The poems in Zilka Joseph’s second book, Sharp Blue Search of Flame, sear with poignant images and brilliant diction. Whether she’s reinventing myths from Jewish and Hindu Indian culture or commenting on the contemporary American scene, this poet speaks with the authority of lived wisdom. The range of experiences she captures spans from physical pain to erotic joy. Though troubling, even terrifying at times, this world we inhabit still holds great beauty, Joseph insists.
On a technical level, Joseph executes stringent poetic forms as deftly as she does free verse. One of the books most stunning poems, “Mudras: Language of Hands,” begins with a twenty-line palindrome, a poem that reads the same backwards and forwards, before moving into subsequent sections of free verse. The staggered couplets and monostiches, single-line stanzas, flicker across the page in homage to the traditional Indian dance from which the poem draws its name. “Mudras” ends with the lines, “my three eyes / of lightning // strike the earth // the drummer drums // in my skin / the dance begins // again," offering the reader a glimpse of the joy the poet salvages in a deeply-flawed world. The book also features a concrete poem and a contrapuntal, a poem featuring two voices than can be read together or separately. Few contemporary American poets utilize these forms with such clear-eyed purpose.

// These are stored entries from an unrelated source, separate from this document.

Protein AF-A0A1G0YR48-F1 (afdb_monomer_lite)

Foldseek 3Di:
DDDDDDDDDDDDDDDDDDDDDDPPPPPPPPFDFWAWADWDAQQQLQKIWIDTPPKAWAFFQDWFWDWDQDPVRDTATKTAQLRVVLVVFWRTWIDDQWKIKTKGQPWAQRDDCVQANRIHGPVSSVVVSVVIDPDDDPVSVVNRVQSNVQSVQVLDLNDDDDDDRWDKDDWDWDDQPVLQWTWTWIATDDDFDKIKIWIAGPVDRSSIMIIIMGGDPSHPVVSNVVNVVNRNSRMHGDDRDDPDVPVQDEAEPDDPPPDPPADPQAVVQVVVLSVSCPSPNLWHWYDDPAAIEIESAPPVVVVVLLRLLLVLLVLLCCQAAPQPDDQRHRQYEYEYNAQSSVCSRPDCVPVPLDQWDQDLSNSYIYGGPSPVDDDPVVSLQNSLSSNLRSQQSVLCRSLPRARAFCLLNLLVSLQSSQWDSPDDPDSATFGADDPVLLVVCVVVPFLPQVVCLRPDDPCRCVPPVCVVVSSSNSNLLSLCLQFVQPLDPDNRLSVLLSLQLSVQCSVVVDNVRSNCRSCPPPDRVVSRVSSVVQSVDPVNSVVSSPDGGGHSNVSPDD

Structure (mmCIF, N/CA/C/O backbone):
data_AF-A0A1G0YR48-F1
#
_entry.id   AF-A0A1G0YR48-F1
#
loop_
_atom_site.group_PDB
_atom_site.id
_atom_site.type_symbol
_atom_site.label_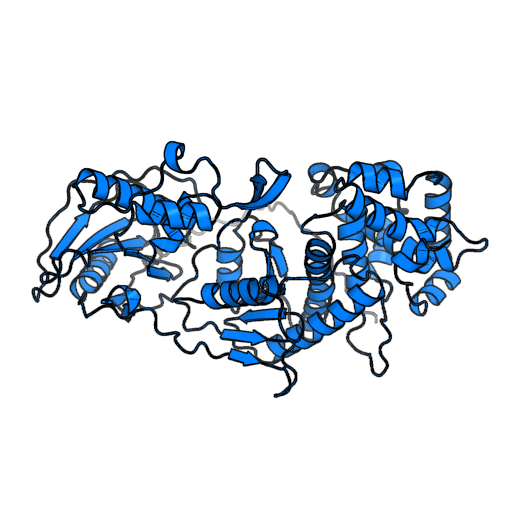atom_id
_atom_site.label_alt_id
_atom_site.label_comp_id
_atom_site.label_asym_id
_atom_site.label_entity_id
_atom_site.label_seq_id
_atom_site.pdbx_PDB_ins_code
_atom_site.Cartn_x
_atom_site.Cartn_y
_atom_site.Cartn_z
_atom_site.occupancy
_atom_site.B_iso_or_equiv
_atom_site.auth_seq_id
_atom_site.auth_comp_id
_atom_site.auth_asym_id
_atom_site.auth_atom_id
_atom_site.pdbx_PDB_model_num
ATOM 1 N N . MET A 1 1 ? 14.511 41.446 -19.727 1.00 29.59 1 MET A N 1
ATOM 2 C CA . MET A 1 1 ? 13.149 41.099 -19.265 1.00 29.59 1 MET A CA 1
ATOM 3 C C . MET A 1 1 ? 12.953 39.605 -19.455 1.00 29.59 1 MET A C 1
ATOM 5 O O . MET A 1 1 ? 12.593 39.168 -20.535 1.00 29.59 1 MET A O 1
ATOM 9 N N . SER A 1 2 ? 13.299 38.813 -18.443 1.00 21.50 2 SER A N 1
ATOM 10 C CA . SER A 1 2 ? 13.107 37.359 -18.435 1.00 21.50 2 SER A CA 1
ATOM 11 C C . SER A 1 2 ? 13.103 36.903 -16.978 1.00 21.50 2 SER A C 1
ATOM 13 O O . SER A 1 2 ? 14.140 36.924 -16.310 1.00 21.50 2 SER A O 1
ATOM 15 N N . GLN A 1 3 ? 11.919 36.578 -16.468 1.00 22.78 3 GLN A N 1
ATOM 16 C CA . GLN A 1 3 ? 11.736 36.015 -15.139 1.00 22.78 3 GLN A CA 1
ATOM 17 C C . GLN A 1 3 ? 12.279 34.583 -15.131 1.00 22.78 3 GLN A C 1
ATOM 19 O O . GLN A 1 3 ? 11.907 33.751 -15.954 1.00 22.78 3 GLN A O 1
ATOM 24 N N . ARG A 1 4 ? 13.199 34.331 -14.201 1.00 24.08 4 ARG A N 1
ATOM 25 C CA . ARG A 1 4 ? 13.758 33.020 -13.878 1.00 24.08 4 ARG A CA 1
ATOM 26 C C . ARG A 1 4 ? 12.828 32.344 -12.870 1.00 24.08 4 ARG A C 1
ATOM 28 O O . ARG A 1 4 ? 12.573 32.928 -11.824 1.00 24.08 4 ARG A O 1
ATOM 35 N N . PHE A 1 5 ? 12.400 31.114 -13.138 1.00 25.08 5 PHE A N 1
ATOM 36 C CA . PHE A 1 5 ? 11.858 30.224 -12.110 1.00 25.08 5 PHE A CA 1
ATOM 37 C C . PHE A 1 5 ? 12.774 29.011 -11.976 1.00 25.08 5 PHE A C 1
ATOM 39 O O . PHE A 1 5 ? 12.829 28.144 -12.843 1.00 25.08 5 PHE A O 1
ATOM 46 N N . ALA A 1 6 ? 13.524 29.004 -10.876 1.00 22.66 6 ALA A N 1
ATOM 47 C CA . ALA A 1 6 ? 14.250 27.860 -10.358 1.00 22.66 6 ALA A CA 1
ATOM 48 C C . ALA A 1 6 ? 13.388 27.227 -9.257 1.00 22.66 6 ALA A C 1
ATOM 50 O O . ALA A 1 6 ? 12.960 27.924 -8.340 1.00 22.66 6 ALA A O 1
ATOM 51 N N . ILE A 1 7 ? 13.136 25.922 -9.337 1.00 26.80 7 ILE A N 1
ATOM 52 C CA . ILE A 1 7 ? 12.622 25.134 -8.212 1.00 26.80 7 ILE A CA 1
ATOM 53 C C . ILE A 1 7 ? 13.791 24.258 -7.771 1.00 26.80 7 ILE A C 1
ATOM 55 O O . ILE A 1 7 ? 14.169 23.325 -8.475 1.00 26.80 7 ILE A O 1
ATOM 59 N N . SER A 1 8 ? 14.413 24.640 -6.654 1.00 26.66 8 SER A N 1
ATOM 60 C CA . SER A 1 8 ? 15.542 23.937 -6.046 1.00 26.66 8 SER A CA 1
ATOM 61 C C . SER A 1 8 ? 15.070 23.028 -4.920 1.00 26.66 8 SER A C 1
ATOM 63 O O . SER A 1 8 ? 14.257 23.412 -4.080 1.00 26.66 8 SER A O 1
ATOM 65 N N . SER A 1 9 ? 15.665 21.843 -4.913 1.00 27.03 9 SER A N 1
ATOM 66 C CA . SER A 1 9 ? 15.825 20.914 -3.803 1.00 27.03 9 SER A CA 1
ATOM 67 C C . SER A 1 9 ? 16.353 21.575 -2.519 1.00 27.03 9 SER A C 1
ATOM 69 O O . SER A 1 9 ? 17.076 22.565 -2.593 1.00 27.03 9 SER A O 1
ATOM 71 N N . PHE A 1 10 ? 16.012 20.944 -1.386 1.00 30.25 10 PHE A N 1
ATOM 72 C CA . PHE A 1 10 ? 16.739 20.852 -0.107 1.00 30.25 10 PHE A CA 1
ATOM 73 C C . PHE A 1 10 ? 17.465 22.100 0.438 1.00 30.25 10 PHE A C 1
ATOM 75 O O . PHE A 1 10 ? 18.484 22.524 -0.093 1.00 30.25 10 PHE A O 1
ATOM 82 N N . PHE A 1 11 ? 17.040 22.565 1.619 1.00 27.23 11 PHE A N 1
ATOM 83 C CA . PHE A 1 11 ? 17.849 23.421 2.491 1.00 27.23 11 PHE A CA 1
ATOM 84 C C . PHE A 1 11 ? 17.980 22.806 3.890 1.00 27.23 11 PHE A C 1
ATOM 86 O O . PHE A 1 11 ? 16.998 22.670 4.615 1.00 27.23 11 PHE A O 1
ATOM 93 N N . TYR A 1 12 ? 19.221 22.485 4.255 1.00 25.44 12 TYR A N 1
ATOM 94 C CA . TYR A 1 12 ? 19.747 22.570 5.616 1.00 25.44 12 TYR A CA 1
ATOM 95 C C . TYR A 1 12 ? 20.582 23.855 5.658 1.00 25.44 12 TYR A C 1
ATOM 97 O O . TYR A 1 12 ? 21.560 23.943 4.919 1.00 25.44 12 TYR A O 1
ATOM 105 N N . ILE A 1 13 ? 20.230 24.832 6.498 1.00 27.77 13 ILE A N 1
ATOM 106 C CA . ILE A 1 13 ? 21.144 25.905 6.919 1.00 27.77 13 ILE A CA 1
ATOM 107 C C . ILE A 1 13 ? 20.988 26.119 8.428 1.00 27.77 13 ILE A C 1
ATOM 109 O O . ILE A 1 13 ? 19.898 26.387 8.928 1.00 27.77 13 ILE A O 1
ATOM 113 N N . LEU A 1 14 ? 22.126 25.997 9.116 1.00 27.23 14 LEU A N 1
ATOM 114 C CA . LEU A 1 14 ? 22.416 26.516 10.449 1.00 27.23 14 LEU A CA 1
ATOM 115 C C . LEU A 1 14 ? 22.264 28.043 10.467 1.00 27.23 14 LEU A C 1
ATOM 117 O O . LEU A 1 14 ? 22.915 28.726 9.679 1.00 27.23 14 LEU A O 1
ATOM 121 N N . PHE A 1 15 ? 21.502 28.578 11.420 1.00 26.67 15 PHE A N 1
ATOM 122 C CA . PHE A 1 15 ? 21.576 29.990 11.796 1.00 26.67 15 PHE A CA 1
ATOM 123 C C . PHE A 1 15 ? 22.184 30.111 13.194 1.00 26.67 15 PHE A C 1
ATOM 125 O O . PHE A 1 15 ? 21.551 29.792 14.197 1.00 26.67 15 PHE A O 1
ATOM 132 N N . ALA A 1 16 ? 23.430 30.580 13.239 1.00 29.66 16 ALA A N 1
ATOM 133 C CA . ALA A 1 16 ? 24.023 31.214 14.406 1.00 29.66 16 ALA A CA 1
ATOM 134 C C . ALA A 1 16 ? 23.913 32.732 14.201 1.00 29.66 16 ALA A C 1
ATOM 136 O O . ALA A 1 16 ? 24.341 33.242 13.167 1.00 29.66 16 ALA A O 1
ATOM 137 N N . GLY A 1 17 ? 23.328 33.451 15.160 1.00 26.23 17 GLY A N 1
ATOM 138 C CA . GLY A 1 17 ? 23.222 34.908 15.090 1.00 26.23 17 GLY A CA 1
ATOM 139 C C . GLY A 1 17 ? 22.323 35.500 16.169 1.00 26.23 17 GLY A C 1
ATOM 140 O O . GLY A 1 17 ? 21.106 35.493 16.035 1.00 26.23 17 GLY A O 1
ATOM 141 N N . PHE A 1 18 ? 22.972 35.996 17.223 1.00 32.84 18 PHE A N 1
ATOM 142 C CA . PHE A 1 18 ? 22.488 36.875 18.291 1.00 32.84 18 PHE A CA 1
ATOM 143 C C . PHE A 1 18 ? 21.223 37.695 17.961 1.00 32.84 18 PHE A C 1
ATOM 145 O O . PHE A 1 18 ? 21.259 38.585 17.114 1.00 32.84 18 PHE A O 1
ATOM 152 N N . PHE A 1 19 ? 20.156 37.481 18.736 1.00 32.00 19 PHE A N 1
ATOM 153 C CA . PHE A 1 19 ? 19.072 38.445 18.927 1.00 32.00 19 PHE A CA 1
ATOM 154 C C . PHE A 1 19 ? 18.892 38.706 20.423 1.00 32.00 19 PHE A C 1
ATOM 156 O O . PHE A 1 19 ? 18.908 37.786 21.240 1.00 32.00 19 PHE A O 1
ATOM 163 N N . CYS A 1 20 ? 18.775 39.987 20.764 1.00 30.67 20 CYS A N 1
ATOM 164 C CA . CYS A 1 20 ? 18.596 40.507 22.110 1.00 30.67 20 CYS A CA 1
ATOM 165 C C . CYS A 1 20 ? 17.482 39.782 22.877 1.00 30.67 20 CYS A C 1
ATOM 167 O O . CYS A 1 20 ? 16.345 39.697 22.418 1.00 30.67 20 CYS A O 1
ATOM 169 N N . LEU A 1 21 ? 17.821 39.328 24.086 1.00 33.78 21 LEU A N 1
ATOM 170 C CA . LEU A 1 21 ? 16.889 38.885 25.116 1.00 33.78 21 LEU A CA 1
ATOM 171 C C . LEU A 1 21 ? 15.956 40.044 25.498 1.00 33.78 21 LEU A C 1
ATOM 173 O O . LEU A 1 21 ? 16.295 40.875 26.337 1.00 33.78 21 LEU A O 1
ATOM 177 N N . GLN A 1 22 ? 14.765 40.084 24.909 1.00 31.72 22 GLN A N 1
ATOM 178 C CA . GLN A 1 22 ? 13.593 40.522 25.656 1.00 31.72 22 GLN A CA 1
ATOM 179 C C . GLN A 1 22 ? 12.969 39.271 26.276 1.00 31.72 22 GLN A C 1
ATOM 181 O O . GLN A 1 22 ? 12.807 38.277 25.563 1.00 31.72 22 GLN A O 1
ATOM 186 N N . PRO A 1 23 ? 12.633 39.262 27.578 1.00 35.34 23 PRO A N 1
ATOM 187 C CA . PRO A 1 23 ? 11.849 38.179 28.139 1.00 35.34 23 PRO A CA 1
ATOM 188 C C . PRO A 1 23 ? 10.475 38.241 27.474 1.00 35.34 23 PRO A C 1
ATOM 190 O O . PRO A 1 23 ? 9.624 39.047 27.847 1.00 35.34 23 PRO A O 1
ATOM 193 N N . ALA A 1 24 ? 10.271 37.411 26.450 1.00 38.53 24 ALA A N 1
ATOM 194 C CA . ALA A 1 24 ? 8.936 37.051 26.028 1.00 38.53 24 ALA A CA 1
ATOM 195 C C . ALA A 1 24 ? 8.258 36.506 27.284 1.00 38.53 24 ALA A C 1
ATOM 197 O O . ALA A 1 24 ? 8.677 35.483 27.829 1.00 38.53 24 ALA A O 1
ATOM 198 N N . ALA A 1 25 ? 7.274 37.244 27.793 1.00 33.31 25 ALA A N 1
ATOM 199 C CA . ALA A 1 25 ? 6.345 36.707 28.759 1.00 33.31 25 ALA A CA 1
ATOM 200 C C . ALA A 1 25 ? 5.806 35.421 28.130 1.00 33.31 25 ALA A C 1
ATOM 202 O O . ALA A 1 25 ? 5.090 35.473 27.129 1.00 33.31 25 ALA A O 1
ATOM 203 N N . PHE A 1 26 ? 6.242 34.271 28.646 1.00 36.19 26 PHE A N 1
ATOM 204 C CA . PHE A 1 26 ? 5.659 32.993 28.294 1.00 36.19 26 PHE A CA 1
ATOM 205 C C . PHE A 1 26 ? 4.193 33.105 28.692 1.00 36.19 26 PHE A C 1
ATOM 207 O O . PHE A 1 26 ? 3.851 33.001 29.870 1.00 36.19 26 PHE A O 1
ATOM 214 N N . ALA A 1 27 ? 3.333 33.393 27.715 1.00 36.91 27 ALA A N 1
ATOM 215 C CA . ALA A 1 27 ? 1.921 33.129 27.848 1.00 36.91 27 ALA A CA 1
ATOM 216 C C . ALA A 1 27 ? 1.842 31.651 28.223 1.00 36.91 27 ALA A C 1
ATOM 218 O O . ALA A 1 27 ? 2.245 30.785 27.445 1.00 36.91 27 ALA A O 1
ATOM 219 N N . VAL A 1 28 ? 1.442 31.378 29.464 1.00 38.19 28 VAL A N 1
ATOM 220 C CA . VAL A 1 28 ? 1.118 30.028 29.904 1.00 38.19 28 VAL A CA 1
ATOM 221 C C . VAL A 1 28 ? 0.069 29.552 28.911 1.00 38.19 28 VAL A C 1
ATOM 223 O O . VAL A 1 28 ? -1.029 30.102 28.894 1.00 38.19 28 VAL A O 1
ATOM 226 N N . SER A 1 29 ? 0.435 28.625 28.021 1.00 46.53 29 SER A N 1
ATOM 227 C CA . SER A 1 29 ? -0.514 28.058 27.067 1.00 46.53 29 SER A CA 1
ATOM 228 C C . SER A 1 29 ? -1.701 27.562 27.881 1.00 46.53 29 SER A C 1
ATOM 230 O O . SER A 1 29 ? -1.499 26.751 28.794 1.00 46.53 29 SER A O 1
ATOM 232 N N . GLU A 1 30 ? -2.900 28.083 27.621 1.00 55.28 30 GLU A N 1
ATOM 233 C CA . GLU A 1 30 ? -4.095 27.604 28.304 1.00 55.28 30 GLU A CA 1
ATOM 234 C C . GLU A 1 30 ? -4.139 26.082 28.157 1.00 55.28 30 GLU A C 1
ATOM 236 O O . GLU A 1 30 ? -4.029 25.544 27.055 1.00 55.28 30 GLU A O 1
ATOM 241 N N . LYS A 1 31 ? -4.197 25.375 29.291 1.00 59.81 31 LYS A N 1
ATOM 242 C CA . LYS A 1 31 ? -4.334 23.921 29.274 1.00 59.81 31 LYS A CA 1
ATOM 243 C C . LYS A 1 31 ? -5.653 23.595 28.588 1.00 59.81 31 LYS A C 1
ATOM 245 O O . LYS A 1 31 ? -6.707 24.045 29.038 1.00 59.81 31 LYS A O 1
ATOM 250 N N . TRP A 1 32 ? -5.580 22.816 27.519 1.00 68.81 32 TRP A N 1
ATOM 251 C CA . TRP A 1 32 ? -6.735 22.438 26.715 1.00 68.81 32 TRP A CA 1
ATOM 252 C C . TRP A 1 32 ? -7.702 21.569 27.530 1.00 68.81 32 TRP A C 1
ATOM 254 O O . TRP A 1 32 ? -7.290 20.794 28.404 1.00 68.81 32 TRP A O 1
ATOM 264 N N . VAL A 1 33 ? -9.002 21.727 27.267 1.00 76.44 33 VAL A N 1
ATOM 265 C CA . VAL A 1 33 ? -10.091 21.087 28.017 1.00 76.44 33 VAL A CA 1
ATOM 266 C C . VAL A 1 33 ? -11.033 20.386 27.048 1.00 76.44 33 VAL A C 1
ATOM 268 O O . VAL A 1 33 ? -11.757 21.046 26.305 1.00 76.44 33 VAL A O 1
ATOM 271 N N . ILE A 1 34 ? -11.088 19.054 27.104 1.00 82.56 34 ILE A N 1
ATOM 272 C CA . ILE A 1 34 ? -12.129 18.300 26.400 1.00 82.56 34 ILE A CA 1
ATOM 273 C C . ILE A 1 34 ? -13.498 18.538 27.046 1.00 82.56 34 ILE A C 1
ATOM 275 O O . ILE A 1 34 ? -13.631 18.633 28.268 1.00 82.56 34 ILE A O 1
ATOM 279 N N . THR A 1 35 ? -14.534 18.620 26.215 1.00 86.44 35 THR A N 1
ATOM 280 C CA . THR A 1 35 ? -15.926 18.789 26.653 1.00 86.44 35 THR A CA 1
ATOM 281 C C . THR A 1 35 ? -16.797 17.674 26.094 1.00 86.44 35 THR A C 1
ATOM 283 O O . THR A 1 35 ? -16.449 17.047 25.094 1.00 86.44 35 THR A O 1
ATOM 286 N N . LEU A 1 36 ? -17.920 17.392 26.754 1.00 89.25 36 LEU A N 1
ATOM 287 C CA . LEU A 1 36 ? -18.846 16.354 26.311 1.00 89.25 36 LEU A CA 1
ATOM 288 C C . LEU A 1 36 ? -19.534 16.762 24.999 1.00 89.25 36 LEU A C 1
ATOM 290 O O . LEU A 1 36 ? -19.955 17.908 24.838 1.00 89.25 36 LEU A O 1
ATOM 294 N N . GLY A 1 37 ? -19.625 15.818 24.070 1.00 88.94 37 GLY A N 1
ATOM 295 C CA . GLY A 1 37 ? -20.263 15.951 22.767 1.00 88.94 37 GLY A CA 1
ATOM 296 C C . GLY A 1 37 ? -21.594 15.202 22.682 1.00 88.94 37 GLY A C 1
ATOM 297 O O . GLY A 1 37 ? -22.304 15.039 23.675 1.00 88.94 37 GLY A O 1
ATOM 298 N N . GLY A 1 38 ? -21.943 14.790 21.461 1.00 87.31 38 GLY A N 1
ATOM 299 C CA . GLY A 1 38 ? -23.174 14.057 21.158 1.00 87.31 38 GLY A CA 1
ATOM 300 C C . GLY A 1 38 ? -23.116 12.570 21.517 1.00 87.31 38 GLY A C 1
ATOM 301 O O . GLY A 1 38 ? -22.062 12.039 21.866 1.00 87.31 38 GLY A O 1
ATOM 302 N N . ALA A 1 39 ? -24.273 11.912 21.418 1.00 89.06 39 ALA A N 1
ATOM 303 C CA . ALA A 1 39 ? -24.421 10.482 21.666 1.00 89.06 39 ALA A CA 1
ATOM 304 C C . ALA A 1 39 ? -24.074 9.651 20.425 1.00 89.06 39 ALA A C 1
ATOM 306 O O . ALA A 1 39 ? -24.630 9.893 19.357 1.00 89.06 39 ALA A O 1
ATOM 307 N N . GLU A 1 40 ? -23.265 8.615 20.615 1.00 89.81 40 GLU A N 1
ATOM 308 C CA . GLU A 1 40 ? -22.932 7.588 19.631 1.00 89.81 40 GLU A CA 1
ATOM 309 C C . GLU A 1 40 ? -23.572 6.254 20.002 1.00 89.81 40 GLU A C 1
ATOM 311 O O . GLU A 1 40 ? -23.796 5.963 21.182 1.00 89.81 40 GLU A O 1
ATOM 316 N N . SER A 1 41 ? -23.895 5.444 18.993 1.00 88.19 41 SER A N 1
ATOM 317 C CA . SER A 1 41 ? -24.518 4.127 19.177 1.00 88.19 41 SER A CA 1
ATOM 318 C C . SER A 1 41 ? -23.743 3.045 18.427 1.00 88.19 41 SER A C 1
ATOM 320 O O . SER A 1 41 ? -23.564 3.119 17.217 1.00 88.19 41 SER A O 1
ATOM 322 N N . LEU A 1 42 ? -23.316 2.015 19.153 1.00 86.44 42 LEU A N 1
ATOM 323 C CA . LEU A 1 42 ? -22.682 0.810 18.629 1.00 86.44 42 LEU A CA 1
ATOM 324 C C . LEU A 1 42 ? -23.711 -0.320 18.604 1.00 86.44 42 LEU A C 1
ATOM 326 O O . LEU A 1 42 ? -23.890 -1.036 19.589 1.00 86.44 42 LEU A O 1
ATOM 330 N N . GLU A 1 43 ? -24.397 -0.465 17.471 1.00 84.25 43 GLU A N 1
ATOM 331 C CA . GLU A 1 43 ? -25.492 -1.429 17.289 1.00 84.25 43 GLU A CA 1
ATOM 332 C C . GLU A 1 43 ? -25.054 -2.883 17.537 1.00 84.25 43 GLU A C 1
ATOM 334 O O . GLU A 1 43 ? -25.771 -3.625 18.208 1.00 84.25 43 GLU A O 1
ATOM 339 N N . GLU A 1 44 ? -23.858 -3.269 17.075 1.00 80.19 44 GLU A N 1
ATOM 340 C CA . GLU A 1 44 ? -23.315 -4.632 17.231 1.00 80.19 44 GLU A CA 1
ATOM 341 C C . GLU A 1 44 ? -23.122 -5.043 18.691 1.00 80.19 44 GLU A C 1
ATOM 343 O O . GLU A 1 44 ? -23.260 -6.214 19.036 1.00 80.19 44 GLU A O 1
ATOM 348 N N . CYS A 1 45 ? -22.803 -4.080 19.555 1.00 84.81 45 CYS A N 1
ATOM 349 C CA . CYS A 1 45 ? -22.601 -4.311 20.982 1.00 84.81 45 CYS A CA 1
ATOM 350 C C . CYS A 1 45 ? -23.789 -3.832 21.818 1.00 84.81 45 CYS A C 1
ATOM 352 O O . CYS A 1 45 ? -23.743 -3.951 23.040 1.00 84.81 45 CYS A O 1
ATOM 354 N N . GLY A 1 46 ? -24.831 -3.277 21.189 1.00 88.69 46 GLY A N 1
ATOM 355 C CA . GLY A 1 46 ? -25.998 -2.710 21.856 1.00 88.69 46 GLY A CA 1
ATOM 356 C C . GLY A 1 46 ? -25.656 -1.610 22.867 1.00 88.69 46 GLY A C 1
ATOM 357 O O . GLY A 1 46 ? -26.238 -1.575 23.948 1.00 88.69 46 GLY A O 1
ATOM 358 N N . LEU A 1 47 ? -24.675 -0.756 22.561 1.00 91.38 47 LEU A N 1
ATOM 359 C CA . LEU A 1 47 ? -24.152 0.266 23.475 1.00 91.38 47 LEU A CA 1
ATOM 360 C C . LEU A 1 47 ? -24.451 1.669 22.950 1.00 91.38 47 LEU A C 1
ATOM 362 O O . LEU A 1 47 ? -24.199 1.954 21.783 1.00 91.38 47 LEU A O 1
ATOM 366 N N . LYS A 1 48 ? -24.910 2.573 23.815 1.00 92.81 48 LYS A N 1
ATOM 367 C CA . LYS A 1 48 ? -25.015 4.006 23.521 1.00 92.81 48 LYS A CA 1
ATOM 368 C C . LYS A 1 48 ? -24.337 4.831 24.607 1.00 92.81 48 LYS A C 1
ATOM 370 O O . LYS A 1 48 ? -24.560 4.566 25.786 1.00 92.81 48 LYS A O 1
ATOM 375 N N . PHE A 1 49 ? -23.548 5.829 24.218 1.00 94.06 49 PHE A N 1
ATOM 376 C CA . PHE A 1 49 ? -22.837 6.723 25.141 1.00 94.06 49 PHE A CA 1
ATOM 377 C C . PHE A 1 49 ? -22.480 8.054 24.464 1.00 94.06 49 PHE A C 1
ATOM 379 O O . PHE A 1 49 ? -22.467 8.149 23.242 1.00 94.06 49 PHE A O 1
ATOM 386 N N . ASN A 1 50 ? -22.195 9.091 25.244 1.00 93.38 50 ASN A N 1
ATOM 387 C CA . ASN A 1 50 ? -21.760 10.388 24.732 1.00 93.38 50 ASN A CA 1
ATOM 388 C C . ASN A 1 50 ? -20.245 10.406 24.520 1.00 93.38 50 ASN A C 1
ATOM 390 O O . ASN A 1 50 ? -19.504 10.136 25.460 1.00 93.38 50 ASN A O 1
ATOM 394 N N . ILE A 1 51 ? -19.776 10.780 23.332 1.00 92.62 51 ILE A N 1
ATOM 395 C CA . ILE A 1 51 ? -18.344 10.985 23.045 1.00 92.62 51 ILE A CA 1
ATOM 396 C C . ILE A 1 51 ? -17.911 12.415 23.397 1.00 92.62 51 ILE A C 1
ATOM 398 O O . ILE A 1 51 ? -18.724 13.230 23.836 1.00 92.62 51 ILE A O 1
ATOM 402 N N . PHE A 1 52 ? -16.632 12.755 23.222 1.00 91.12 52 PHE A N 1
ATOM 403 C CA . PHE A 1 52 ? -16.177 14.138 23.383 1.00 91.12 52 PHE A CA 1
ATOM 404 C C . PHE A 1 52 ? -16.523 14.984 22.162 1.00 91.12 52 PHE A C 1
ATOM 406 O O . PHE A 1 52 ? -16.567 14.504 21.026 1.00 91.12 52 PHE A O 1
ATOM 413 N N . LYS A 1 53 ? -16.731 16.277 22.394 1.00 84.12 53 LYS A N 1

Although Joseph writes about locales as disparate as Michigan and Dharamsala, the tacit threat of violence, specifically violence toward women, is ever-present, regardless of setting. Joseph’s critique of patriarchal control manifests most pointedly in the ways she reconfigures common eastern and western myths. When she writes of the Genesis creation myth, “She [Eve] knew she would always be the sun / even when the gates closed behind her // and though History would try new tricks, / twist orange to apple, // the men with missing bones, / the snakes, would stay the same," the reader feels the poem burst into sharp blue flame, scorching the story that has so maimed the Judeo-Christian conception of gender.
Joseph also achieves moments of tenderness, especially in the tour de force, “Rabiya: In Mourning.” Not since Larry Levis, the late 20th century poet whose book elegy revolutionized the poem of mourning, has America seen a poet tackle the elegy with such empathy, and grace. “Walk slowly Rabiya, / to the glass doors / of the battered hearse, // whose driver is an old Sikh man dressed in white whose eyes are quiet. // Walk slowly up to her / whom you love, / sing your duas. / Say khuda hafiz. / She will hear you. / She will thank you, / touch the top of your head, and say / don’t cry. / But you will weep a river. And so will I." For Zilka Joseph knows how quickly the peril and the beauty of this world can break us.
John Freeman publishes poetry under the name "Cal Freeman." He is the author of the book Brother of Leaving and the chapbook Heard Among the Windbreak.